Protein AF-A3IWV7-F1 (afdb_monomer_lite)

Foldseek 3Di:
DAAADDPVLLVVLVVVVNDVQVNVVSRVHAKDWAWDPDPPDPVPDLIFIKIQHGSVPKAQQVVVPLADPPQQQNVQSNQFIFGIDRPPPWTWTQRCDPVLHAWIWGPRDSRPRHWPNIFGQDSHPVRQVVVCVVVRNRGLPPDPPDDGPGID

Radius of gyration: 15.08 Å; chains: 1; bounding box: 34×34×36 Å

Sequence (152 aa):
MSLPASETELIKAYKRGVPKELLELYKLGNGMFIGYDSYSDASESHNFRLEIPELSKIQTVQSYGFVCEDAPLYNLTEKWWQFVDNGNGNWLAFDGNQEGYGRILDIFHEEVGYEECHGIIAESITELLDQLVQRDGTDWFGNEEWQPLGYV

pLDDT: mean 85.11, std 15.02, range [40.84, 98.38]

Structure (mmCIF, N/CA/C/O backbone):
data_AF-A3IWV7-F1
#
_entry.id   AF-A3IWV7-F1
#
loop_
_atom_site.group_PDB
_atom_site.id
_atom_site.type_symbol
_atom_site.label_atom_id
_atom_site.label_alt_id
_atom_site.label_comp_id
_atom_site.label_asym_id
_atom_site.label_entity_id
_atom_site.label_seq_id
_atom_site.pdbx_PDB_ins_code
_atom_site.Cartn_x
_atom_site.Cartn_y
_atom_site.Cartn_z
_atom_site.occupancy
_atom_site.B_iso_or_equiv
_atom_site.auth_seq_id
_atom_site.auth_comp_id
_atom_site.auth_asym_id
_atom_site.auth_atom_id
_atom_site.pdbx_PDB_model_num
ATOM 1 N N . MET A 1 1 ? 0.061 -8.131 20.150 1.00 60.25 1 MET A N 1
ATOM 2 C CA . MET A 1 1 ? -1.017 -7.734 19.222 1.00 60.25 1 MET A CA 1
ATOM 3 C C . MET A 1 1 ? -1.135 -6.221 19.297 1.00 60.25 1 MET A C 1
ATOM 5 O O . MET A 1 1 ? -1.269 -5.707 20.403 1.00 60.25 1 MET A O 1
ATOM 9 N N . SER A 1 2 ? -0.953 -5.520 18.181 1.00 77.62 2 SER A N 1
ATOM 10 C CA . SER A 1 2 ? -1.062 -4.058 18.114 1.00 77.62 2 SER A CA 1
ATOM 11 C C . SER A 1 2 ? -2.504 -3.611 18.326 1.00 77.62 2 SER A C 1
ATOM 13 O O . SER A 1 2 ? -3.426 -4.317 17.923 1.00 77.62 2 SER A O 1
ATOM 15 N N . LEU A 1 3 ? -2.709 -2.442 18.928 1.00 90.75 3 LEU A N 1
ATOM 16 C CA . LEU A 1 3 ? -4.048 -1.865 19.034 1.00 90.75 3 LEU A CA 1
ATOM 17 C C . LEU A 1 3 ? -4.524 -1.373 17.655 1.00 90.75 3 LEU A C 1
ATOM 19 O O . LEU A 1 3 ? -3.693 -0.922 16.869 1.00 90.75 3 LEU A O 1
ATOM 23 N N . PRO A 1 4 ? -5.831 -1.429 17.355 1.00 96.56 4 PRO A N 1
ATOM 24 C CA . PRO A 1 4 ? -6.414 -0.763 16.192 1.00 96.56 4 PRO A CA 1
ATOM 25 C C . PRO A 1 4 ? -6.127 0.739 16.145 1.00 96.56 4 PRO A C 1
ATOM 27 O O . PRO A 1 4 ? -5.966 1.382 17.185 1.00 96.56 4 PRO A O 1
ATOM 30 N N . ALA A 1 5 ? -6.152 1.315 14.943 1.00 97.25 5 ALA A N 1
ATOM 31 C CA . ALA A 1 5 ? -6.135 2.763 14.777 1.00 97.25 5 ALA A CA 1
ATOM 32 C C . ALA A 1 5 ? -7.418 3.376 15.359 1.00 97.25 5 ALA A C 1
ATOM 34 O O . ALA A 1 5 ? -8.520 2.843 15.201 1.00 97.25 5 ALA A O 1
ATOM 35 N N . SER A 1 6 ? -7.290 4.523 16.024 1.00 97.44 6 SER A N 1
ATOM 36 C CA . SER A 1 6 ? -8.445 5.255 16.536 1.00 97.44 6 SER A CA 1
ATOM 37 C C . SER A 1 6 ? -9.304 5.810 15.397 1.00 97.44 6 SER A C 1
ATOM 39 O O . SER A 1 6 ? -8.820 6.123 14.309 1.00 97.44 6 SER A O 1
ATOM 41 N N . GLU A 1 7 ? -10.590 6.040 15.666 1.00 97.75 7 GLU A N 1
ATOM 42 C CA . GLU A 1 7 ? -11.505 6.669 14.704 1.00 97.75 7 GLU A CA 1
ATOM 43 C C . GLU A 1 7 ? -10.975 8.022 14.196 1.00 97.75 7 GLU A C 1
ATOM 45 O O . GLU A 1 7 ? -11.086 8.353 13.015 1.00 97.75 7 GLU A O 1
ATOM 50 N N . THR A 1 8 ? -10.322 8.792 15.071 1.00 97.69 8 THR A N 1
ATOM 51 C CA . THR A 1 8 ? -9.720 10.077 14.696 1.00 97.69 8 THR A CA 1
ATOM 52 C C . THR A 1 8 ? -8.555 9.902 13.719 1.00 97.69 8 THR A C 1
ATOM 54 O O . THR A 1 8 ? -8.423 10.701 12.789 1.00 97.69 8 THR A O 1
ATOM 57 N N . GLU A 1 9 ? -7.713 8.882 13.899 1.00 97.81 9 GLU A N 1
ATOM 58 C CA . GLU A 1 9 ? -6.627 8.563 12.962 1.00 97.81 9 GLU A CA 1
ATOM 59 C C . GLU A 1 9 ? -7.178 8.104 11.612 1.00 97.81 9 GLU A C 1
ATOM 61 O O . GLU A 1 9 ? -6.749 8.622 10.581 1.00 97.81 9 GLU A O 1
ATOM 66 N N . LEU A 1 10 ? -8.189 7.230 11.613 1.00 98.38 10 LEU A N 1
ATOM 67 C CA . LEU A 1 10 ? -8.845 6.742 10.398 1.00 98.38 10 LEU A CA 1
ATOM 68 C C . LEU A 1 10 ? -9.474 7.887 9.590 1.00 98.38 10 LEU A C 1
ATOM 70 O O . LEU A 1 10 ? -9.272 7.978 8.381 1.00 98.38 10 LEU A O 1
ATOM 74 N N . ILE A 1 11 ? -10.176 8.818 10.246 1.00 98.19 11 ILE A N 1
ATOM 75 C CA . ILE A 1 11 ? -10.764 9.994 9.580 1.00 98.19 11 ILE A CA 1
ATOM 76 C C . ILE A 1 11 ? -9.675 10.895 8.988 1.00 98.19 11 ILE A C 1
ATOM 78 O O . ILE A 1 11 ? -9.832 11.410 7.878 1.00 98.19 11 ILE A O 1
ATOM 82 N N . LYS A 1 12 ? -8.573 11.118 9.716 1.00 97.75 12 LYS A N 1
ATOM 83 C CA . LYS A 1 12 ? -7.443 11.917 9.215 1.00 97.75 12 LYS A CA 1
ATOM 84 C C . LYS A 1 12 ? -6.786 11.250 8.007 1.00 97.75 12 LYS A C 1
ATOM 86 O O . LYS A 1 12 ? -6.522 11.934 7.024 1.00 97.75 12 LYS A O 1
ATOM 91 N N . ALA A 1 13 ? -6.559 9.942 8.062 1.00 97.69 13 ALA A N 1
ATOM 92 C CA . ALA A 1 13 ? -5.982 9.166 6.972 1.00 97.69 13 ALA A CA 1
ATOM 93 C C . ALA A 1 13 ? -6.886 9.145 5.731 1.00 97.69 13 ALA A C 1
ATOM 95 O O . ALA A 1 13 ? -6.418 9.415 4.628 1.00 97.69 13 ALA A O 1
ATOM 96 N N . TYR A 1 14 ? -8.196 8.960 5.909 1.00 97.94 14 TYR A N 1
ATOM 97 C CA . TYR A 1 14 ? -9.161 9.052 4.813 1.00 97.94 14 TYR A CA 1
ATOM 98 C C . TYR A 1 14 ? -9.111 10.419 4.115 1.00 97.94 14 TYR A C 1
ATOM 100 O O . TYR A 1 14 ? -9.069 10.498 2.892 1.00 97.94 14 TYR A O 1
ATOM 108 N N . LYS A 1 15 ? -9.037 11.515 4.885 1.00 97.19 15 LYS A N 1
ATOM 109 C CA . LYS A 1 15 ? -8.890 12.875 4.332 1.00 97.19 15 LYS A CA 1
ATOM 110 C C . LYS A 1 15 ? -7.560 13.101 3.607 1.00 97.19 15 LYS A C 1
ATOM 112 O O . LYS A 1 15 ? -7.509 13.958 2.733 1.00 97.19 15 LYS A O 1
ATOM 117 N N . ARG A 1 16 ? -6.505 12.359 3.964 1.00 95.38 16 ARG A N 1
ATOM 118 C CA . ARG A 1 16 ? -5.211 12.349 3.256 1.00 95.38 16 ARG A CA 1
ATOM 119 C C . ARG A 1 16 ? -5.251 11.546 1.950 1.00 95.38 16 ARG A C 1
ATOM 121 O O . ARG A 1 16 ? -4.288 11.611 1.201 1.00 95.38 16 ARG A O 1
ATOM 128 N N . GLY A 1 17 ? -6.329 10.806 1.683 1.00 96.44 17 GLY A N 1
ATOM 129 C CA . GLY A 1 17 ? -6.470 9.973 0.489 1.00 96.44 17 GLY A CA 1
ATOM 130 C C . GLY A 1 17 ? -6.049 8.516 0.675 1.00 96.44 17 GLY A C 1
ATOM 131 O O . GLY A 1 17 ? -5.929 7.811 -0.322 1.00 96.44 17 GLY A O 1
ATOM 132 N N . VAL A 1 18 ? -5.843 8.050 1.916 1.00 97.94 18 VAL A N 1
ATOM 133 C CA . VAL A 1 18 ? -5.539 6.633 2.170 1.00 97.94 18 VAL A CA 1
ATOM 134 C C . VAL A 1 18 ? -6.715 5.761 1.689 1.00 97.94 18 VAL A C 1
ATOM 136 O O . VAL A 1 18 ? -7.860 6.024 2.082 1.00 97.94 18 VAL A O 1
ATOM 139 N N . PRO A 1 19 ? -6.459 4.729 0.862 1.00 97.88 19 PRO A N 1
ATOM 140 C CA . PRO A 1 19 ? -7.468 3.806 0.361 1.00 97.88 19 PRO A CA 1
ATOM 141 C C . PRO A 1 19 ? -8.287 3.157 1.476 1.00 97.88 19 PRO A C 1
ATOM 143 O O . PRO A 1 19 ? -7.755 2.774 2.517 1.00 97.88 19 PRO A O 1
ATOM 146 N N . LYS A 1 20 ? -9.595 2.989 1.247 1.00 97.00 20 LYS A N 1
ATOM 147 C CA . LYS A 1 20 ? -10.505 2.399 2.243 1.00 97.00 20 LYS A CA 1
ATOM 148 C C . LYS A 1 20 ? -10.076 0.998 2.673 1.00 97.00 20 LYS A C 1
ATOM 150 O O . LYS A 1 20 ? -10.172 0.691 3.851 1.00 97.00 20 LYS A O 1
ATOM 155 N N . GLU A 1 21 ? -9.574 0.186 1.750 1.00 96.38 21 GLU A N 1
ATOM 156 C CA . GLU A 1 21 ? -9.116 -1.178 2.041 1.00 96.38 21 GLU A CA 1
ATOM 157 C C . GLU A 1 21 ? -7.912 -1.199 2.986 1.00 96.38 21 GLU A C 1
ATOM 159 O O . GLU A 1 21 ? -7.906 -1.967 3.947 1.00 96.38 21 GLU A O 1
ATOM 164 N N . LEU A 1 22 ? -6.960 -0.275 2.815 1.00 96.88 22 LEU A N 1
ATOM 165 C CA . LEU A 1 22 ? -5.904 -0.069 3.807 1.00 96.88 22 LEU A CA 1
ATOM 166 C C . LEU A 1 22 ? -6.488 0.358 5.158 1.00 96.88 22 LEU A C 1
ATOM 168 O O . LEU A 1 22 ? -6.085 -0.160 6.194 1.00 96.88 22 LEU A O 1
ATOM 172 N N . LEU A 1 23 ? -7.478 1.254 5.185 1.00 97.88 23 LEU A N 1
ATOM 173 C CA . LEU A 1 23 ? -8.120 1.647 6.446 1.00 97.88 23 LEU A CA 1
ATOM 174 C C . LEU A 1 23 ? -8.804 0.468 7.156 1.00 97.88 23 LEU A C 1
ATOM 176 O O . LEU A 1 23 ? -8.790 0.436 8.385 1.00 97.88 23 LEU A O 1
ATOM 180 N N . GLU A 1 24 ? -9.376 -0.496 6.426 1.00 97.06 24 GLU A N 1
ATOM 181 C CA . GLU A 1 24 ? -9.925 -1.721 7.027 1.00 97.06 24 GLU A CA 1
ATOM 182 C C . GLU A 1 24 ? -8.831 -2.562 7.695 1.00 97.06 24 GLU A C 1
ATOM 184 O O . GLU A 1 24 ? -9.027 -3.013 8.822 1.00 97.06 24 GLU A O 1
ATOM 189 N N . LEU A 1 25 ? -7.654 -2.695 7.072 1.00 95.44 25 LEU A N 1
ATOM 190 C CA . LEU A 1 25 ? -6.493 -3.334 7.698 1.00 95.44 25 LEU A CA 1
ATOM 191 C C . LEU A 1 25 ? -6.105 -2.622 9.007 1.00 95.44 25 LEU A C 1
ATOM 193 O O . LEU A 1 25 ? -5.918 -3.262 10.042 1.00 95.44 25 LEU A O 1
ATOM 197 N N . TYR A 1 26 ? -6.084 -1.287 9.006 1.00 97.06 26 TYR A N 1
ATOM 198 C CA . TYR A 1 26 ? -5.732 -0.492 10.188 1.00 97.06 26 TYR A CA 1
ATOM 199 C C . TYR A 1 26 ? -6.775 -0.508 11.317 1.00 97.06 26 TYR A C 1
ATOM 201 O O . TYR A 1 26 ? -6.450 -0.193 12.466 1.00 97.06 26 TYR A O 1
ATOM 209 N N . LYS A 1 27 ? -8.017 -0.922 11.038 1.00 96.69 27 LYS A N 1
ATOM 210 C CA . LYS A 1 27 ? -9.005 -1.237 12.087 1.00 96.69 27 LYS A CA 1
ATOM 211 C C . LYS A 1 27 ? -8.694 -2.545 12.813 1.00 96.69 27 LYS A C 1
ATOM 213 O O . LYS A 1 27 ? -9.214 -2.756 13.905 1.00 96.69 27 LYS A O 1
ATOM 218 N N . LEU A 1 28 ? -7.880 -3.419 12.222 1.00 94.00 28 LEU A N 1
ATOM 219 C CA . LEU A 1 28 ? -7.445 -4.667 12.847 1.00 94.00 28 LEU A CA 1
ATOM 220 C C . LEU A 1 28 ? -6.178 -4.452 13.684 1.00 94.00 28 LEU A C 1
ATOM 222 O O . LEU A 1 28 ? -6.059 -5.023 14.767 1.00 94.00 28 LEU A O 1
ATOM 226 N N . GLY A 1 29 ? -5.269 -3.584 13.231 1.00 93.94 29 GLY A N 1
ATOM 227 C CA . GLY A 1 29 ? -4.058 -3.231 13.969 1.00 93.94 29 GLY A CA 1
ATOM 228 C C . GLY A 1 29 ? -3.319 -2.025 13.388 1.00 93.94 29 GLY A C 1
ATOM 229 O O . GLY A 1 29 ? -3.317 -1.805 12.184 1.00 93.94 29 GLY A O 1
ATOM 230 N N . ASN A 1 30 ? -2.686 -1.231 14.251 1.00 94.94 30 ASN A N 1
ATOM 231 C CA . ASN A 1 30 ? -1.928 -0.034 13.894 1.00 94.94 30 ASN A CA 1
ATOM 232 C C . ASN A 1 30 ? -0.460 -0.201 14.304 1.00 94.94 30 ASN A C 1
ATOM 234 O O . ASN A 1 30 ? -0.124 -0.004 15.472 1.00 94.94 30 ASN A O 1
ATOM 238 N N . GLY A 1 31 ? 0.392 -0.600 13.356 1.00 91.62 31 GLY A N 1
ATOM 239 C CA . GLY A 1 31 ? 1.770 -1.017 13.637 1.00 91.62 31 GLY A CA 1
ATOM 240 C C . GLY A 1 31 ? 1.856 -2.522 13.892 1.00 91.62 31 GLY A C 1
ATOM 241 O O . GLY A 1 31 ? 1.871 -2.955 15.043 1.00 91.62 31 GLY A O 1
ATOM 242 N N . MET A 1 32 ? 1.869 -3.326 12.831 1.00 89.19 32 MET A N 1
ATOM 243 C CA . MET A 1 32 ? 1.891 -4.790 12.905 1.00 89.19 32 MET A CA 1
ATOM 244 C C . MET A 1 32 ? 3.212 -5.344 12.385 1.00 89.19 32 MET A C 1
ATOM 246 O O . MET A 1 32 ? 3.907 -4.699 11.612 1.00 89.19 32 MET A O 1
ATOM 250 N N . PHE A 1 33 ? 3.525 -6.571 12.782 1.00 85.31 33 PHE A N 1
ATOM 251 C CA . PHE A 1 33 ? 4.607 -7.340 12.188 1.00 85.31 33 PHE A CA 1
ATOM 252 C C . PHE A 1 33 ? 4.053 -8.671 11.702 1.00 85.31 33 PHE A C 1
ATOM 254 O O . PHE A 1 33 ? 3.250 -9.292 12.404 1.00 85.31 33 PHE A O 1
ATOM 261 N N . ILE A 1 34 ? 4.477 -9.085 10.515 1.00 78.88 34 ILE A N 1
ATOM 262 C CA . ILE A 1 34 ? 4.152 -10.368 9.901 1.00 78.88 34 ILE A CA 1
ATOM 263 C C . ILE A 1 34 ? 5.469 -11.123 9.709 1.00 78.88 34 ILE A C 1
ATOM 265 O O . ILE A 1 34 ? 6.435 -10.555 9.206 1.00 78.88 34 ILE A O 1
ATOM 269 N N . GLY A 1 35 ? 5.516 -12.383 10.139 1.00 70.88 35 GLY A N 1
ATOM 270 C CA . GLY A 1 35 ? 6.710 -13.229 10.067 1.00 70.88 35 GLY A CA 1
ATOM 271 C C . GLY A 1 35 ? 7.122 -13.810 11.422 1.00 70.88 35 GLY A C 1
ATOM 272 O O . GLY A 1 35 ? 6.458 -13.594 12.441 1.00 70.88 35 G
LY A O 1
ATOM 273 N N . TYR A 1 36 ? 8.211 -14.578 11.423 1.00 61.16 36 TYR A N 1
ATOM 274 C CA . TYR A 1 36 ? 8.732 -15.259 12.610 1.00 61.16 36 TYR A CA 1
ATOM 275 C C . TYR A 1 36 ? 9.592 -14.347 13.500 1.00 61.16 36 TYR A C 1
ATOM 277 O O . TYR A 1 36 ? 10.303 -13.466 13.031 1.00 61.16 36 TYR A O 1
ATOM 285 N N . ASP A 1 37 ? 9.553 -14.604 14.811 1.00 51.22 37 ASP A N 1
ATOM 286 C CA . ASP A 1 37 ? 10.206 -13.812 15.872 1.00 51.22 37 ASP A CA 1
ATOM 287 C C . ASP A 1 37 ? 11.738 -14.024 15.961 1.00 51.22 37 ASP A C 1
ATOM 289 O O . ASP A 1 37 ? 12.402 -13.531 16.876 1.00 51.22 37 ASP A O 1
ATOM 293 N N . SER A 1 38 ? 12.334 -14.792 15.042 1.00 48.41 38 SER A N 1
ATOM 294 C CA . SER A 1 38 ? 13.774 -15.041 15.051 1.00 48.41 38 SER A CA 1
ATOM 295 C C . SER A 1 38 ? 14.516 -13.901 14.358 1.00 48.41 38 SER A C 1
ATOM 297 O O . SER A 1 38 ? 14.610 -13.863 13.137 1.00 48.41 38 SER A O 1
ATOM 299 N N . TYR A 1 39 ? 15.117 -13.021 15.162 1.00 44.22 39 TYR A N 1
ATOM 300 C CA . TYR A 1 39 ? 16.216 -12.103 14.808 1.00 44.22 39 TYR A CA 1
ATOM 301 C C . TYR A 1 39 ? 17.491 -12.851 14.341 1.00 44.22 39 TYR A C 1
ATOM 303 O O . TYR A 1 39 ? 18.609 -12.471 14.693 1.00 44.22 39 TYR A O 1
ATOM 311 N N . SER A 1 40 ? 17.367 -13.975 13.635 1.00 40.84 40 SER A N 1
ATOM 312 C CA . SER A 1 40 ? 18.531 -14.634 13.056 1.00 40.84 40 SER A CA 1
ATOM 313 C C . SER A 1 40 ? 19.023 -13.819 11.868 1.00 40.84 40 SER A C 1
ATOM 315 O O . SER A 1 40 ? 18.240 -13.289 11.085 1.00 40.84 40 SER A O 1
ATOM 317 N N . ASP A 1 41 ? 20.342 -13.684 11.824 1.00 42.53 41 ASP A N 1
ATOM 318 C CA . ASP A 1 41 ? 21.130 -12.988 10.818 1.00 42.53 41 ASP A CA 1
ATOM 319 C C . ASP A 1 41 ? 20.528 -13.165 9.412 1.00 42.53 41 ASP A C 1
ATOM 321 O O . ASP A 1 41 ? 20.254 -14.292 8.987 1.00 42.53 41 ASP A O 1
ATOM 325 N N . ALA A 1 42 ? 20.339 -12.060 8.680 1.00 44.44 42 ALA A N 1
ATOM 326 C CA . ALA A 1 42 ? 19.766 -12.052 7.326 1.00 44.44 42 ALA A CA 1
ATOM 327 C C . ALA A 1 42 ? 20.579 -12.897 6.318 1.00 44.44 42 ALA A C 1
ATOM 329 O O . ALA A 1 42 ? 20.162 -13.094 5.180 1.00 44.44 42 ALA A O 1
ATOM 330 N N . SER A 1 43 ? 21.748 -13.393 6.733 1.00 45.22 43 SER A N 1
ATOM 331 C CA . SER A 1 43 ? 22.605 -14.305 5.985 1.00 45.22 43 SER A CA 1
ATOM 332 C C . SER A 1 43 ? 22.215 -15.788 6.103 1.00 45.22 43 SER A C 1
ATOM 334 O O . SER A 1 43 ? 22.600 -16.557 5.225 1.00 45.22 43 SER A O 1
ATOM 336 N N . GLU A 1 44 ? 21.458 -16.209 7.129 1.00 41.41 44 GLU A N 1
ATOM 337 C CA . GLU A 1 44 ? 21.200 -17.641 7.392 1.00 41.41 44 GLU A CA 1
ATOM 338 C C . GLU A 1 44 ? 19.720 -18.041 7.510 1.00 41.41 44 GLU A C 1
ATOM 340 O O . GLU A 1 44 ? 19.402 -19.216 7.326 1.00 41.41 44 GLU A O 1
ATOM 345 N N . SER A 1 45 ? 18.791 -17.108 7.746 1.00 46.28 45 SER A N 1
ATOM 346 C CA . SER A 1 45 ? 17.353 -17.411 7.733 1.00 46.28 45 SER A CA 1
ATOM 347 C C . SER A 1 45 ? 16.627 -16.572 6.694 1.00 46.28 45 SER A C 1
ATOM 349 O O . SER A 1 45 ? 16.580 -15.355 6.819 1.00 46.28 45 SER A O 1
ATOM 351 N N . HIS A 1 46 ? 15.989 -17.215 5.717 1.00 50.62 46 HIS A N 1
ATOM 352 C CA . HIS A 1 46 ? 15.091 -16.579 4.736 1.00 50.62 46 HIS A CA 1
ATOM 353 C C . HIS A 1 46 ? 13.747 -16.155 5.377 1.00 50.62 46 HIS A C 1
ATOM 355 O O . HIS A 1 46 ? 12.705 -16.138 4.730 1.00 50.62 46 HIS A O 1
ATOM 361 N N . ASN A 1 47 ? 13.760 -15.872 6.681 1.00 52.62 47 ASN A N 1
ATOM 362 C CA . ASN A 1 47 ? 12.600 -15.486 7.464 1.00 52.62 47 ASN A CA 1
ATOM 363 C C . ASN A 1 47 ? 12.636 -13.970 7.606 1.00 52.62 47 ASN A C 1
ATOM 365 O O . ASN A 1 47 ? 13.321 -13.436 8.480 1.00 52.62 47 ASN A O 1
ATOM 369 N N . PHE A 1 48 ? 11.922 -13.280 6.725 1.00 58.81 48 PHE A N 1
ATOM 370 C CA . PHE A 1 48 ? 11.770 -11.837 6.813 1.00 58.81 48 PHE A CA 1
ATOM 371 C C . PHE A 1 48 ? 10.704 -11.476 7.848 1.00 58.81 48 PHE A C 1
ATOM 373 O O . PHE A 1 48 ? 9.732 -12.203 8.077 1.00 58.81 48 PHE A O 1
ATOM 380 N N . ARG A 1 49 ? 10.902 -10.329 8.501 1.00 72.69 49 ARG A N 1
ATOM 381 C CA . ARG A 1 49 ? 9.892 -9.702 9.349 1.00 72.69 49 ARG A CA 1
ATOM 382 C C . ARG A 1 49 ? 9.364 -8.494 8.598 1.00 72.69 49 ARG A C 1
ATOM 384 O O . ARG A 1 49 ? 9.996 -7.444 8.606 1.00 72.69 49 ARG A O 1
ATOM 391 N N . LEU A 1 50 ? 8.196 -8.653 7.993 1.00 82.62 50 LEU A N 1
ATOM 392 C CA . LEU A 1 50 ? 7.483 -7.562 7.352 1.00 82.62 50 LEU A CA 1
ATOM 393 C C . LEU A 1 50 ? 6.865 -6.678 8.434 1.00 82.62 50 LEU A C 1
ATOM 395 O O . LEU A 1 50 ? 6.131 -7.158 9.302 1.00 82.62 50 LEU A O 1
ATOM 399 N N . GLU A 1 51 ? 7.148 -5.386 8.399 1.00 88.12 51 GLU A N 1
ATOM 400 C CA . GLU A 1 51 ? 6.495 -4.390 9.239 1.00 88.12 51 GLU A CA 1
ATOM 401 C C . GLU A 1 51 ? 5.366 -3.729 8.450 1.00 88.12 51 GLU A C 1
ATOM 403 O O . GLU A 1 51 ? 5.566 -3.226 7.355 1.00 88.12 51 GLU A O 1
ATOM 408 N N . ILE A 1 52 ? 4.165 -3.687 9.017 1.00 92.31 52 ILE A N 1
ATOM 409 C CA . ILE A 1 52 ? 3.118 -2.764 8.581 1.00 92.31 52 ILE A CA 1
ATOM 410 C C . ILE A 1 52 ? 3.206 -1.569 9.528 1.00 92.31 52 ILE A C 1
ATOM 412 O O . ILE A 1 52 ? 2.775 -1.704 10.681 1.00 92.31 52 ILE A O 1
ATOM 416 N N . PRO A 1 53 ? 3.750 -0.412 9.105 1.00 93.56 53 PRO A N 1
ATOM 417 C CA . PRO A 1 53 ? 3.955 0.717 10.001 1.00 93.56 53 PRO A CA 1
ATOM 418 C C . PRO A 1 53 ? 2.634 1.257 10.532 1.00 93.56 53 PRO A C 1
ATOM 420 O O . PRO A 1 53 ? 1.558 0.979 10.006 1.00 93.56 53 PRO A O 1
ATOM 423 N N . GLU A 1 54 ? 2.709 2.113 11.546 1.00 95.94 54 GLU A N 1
══════════
Output exactly the lines of the material above from the one containing "ATOM 300 C CA" up to and including the one containing "ATOM 313 C C".

Result for this task:
ATOM 300 C CA . TYR A 1 39 ? 16.216 -12.103 14.808 1.00 44.22 39 TYR A CA 1
ATOM 301 C C . TYR A 1 39 ? 17.491 -12.851 14.341 1.00 44.22 39 TYR A C 1
ATOM 303 O O . TYR A 1 39 ? 18.609 -12.471 14.693 1.00 44.22 39 TYR A O 1
ATOM 311 N N . SER A 1 40 ? 17.367 -13.975 13.635 1.00 40.84 40 SER A N 1
ATOM 312 C CA . SER A 1 40 ? 18.531 -14.634 13.056 1.00 40.84 40 SER A CA 1
ATOM 313 C C . SER A 1 40 ? 19.023 -13.819 11.868 1.00 40.84 40 SER A C 1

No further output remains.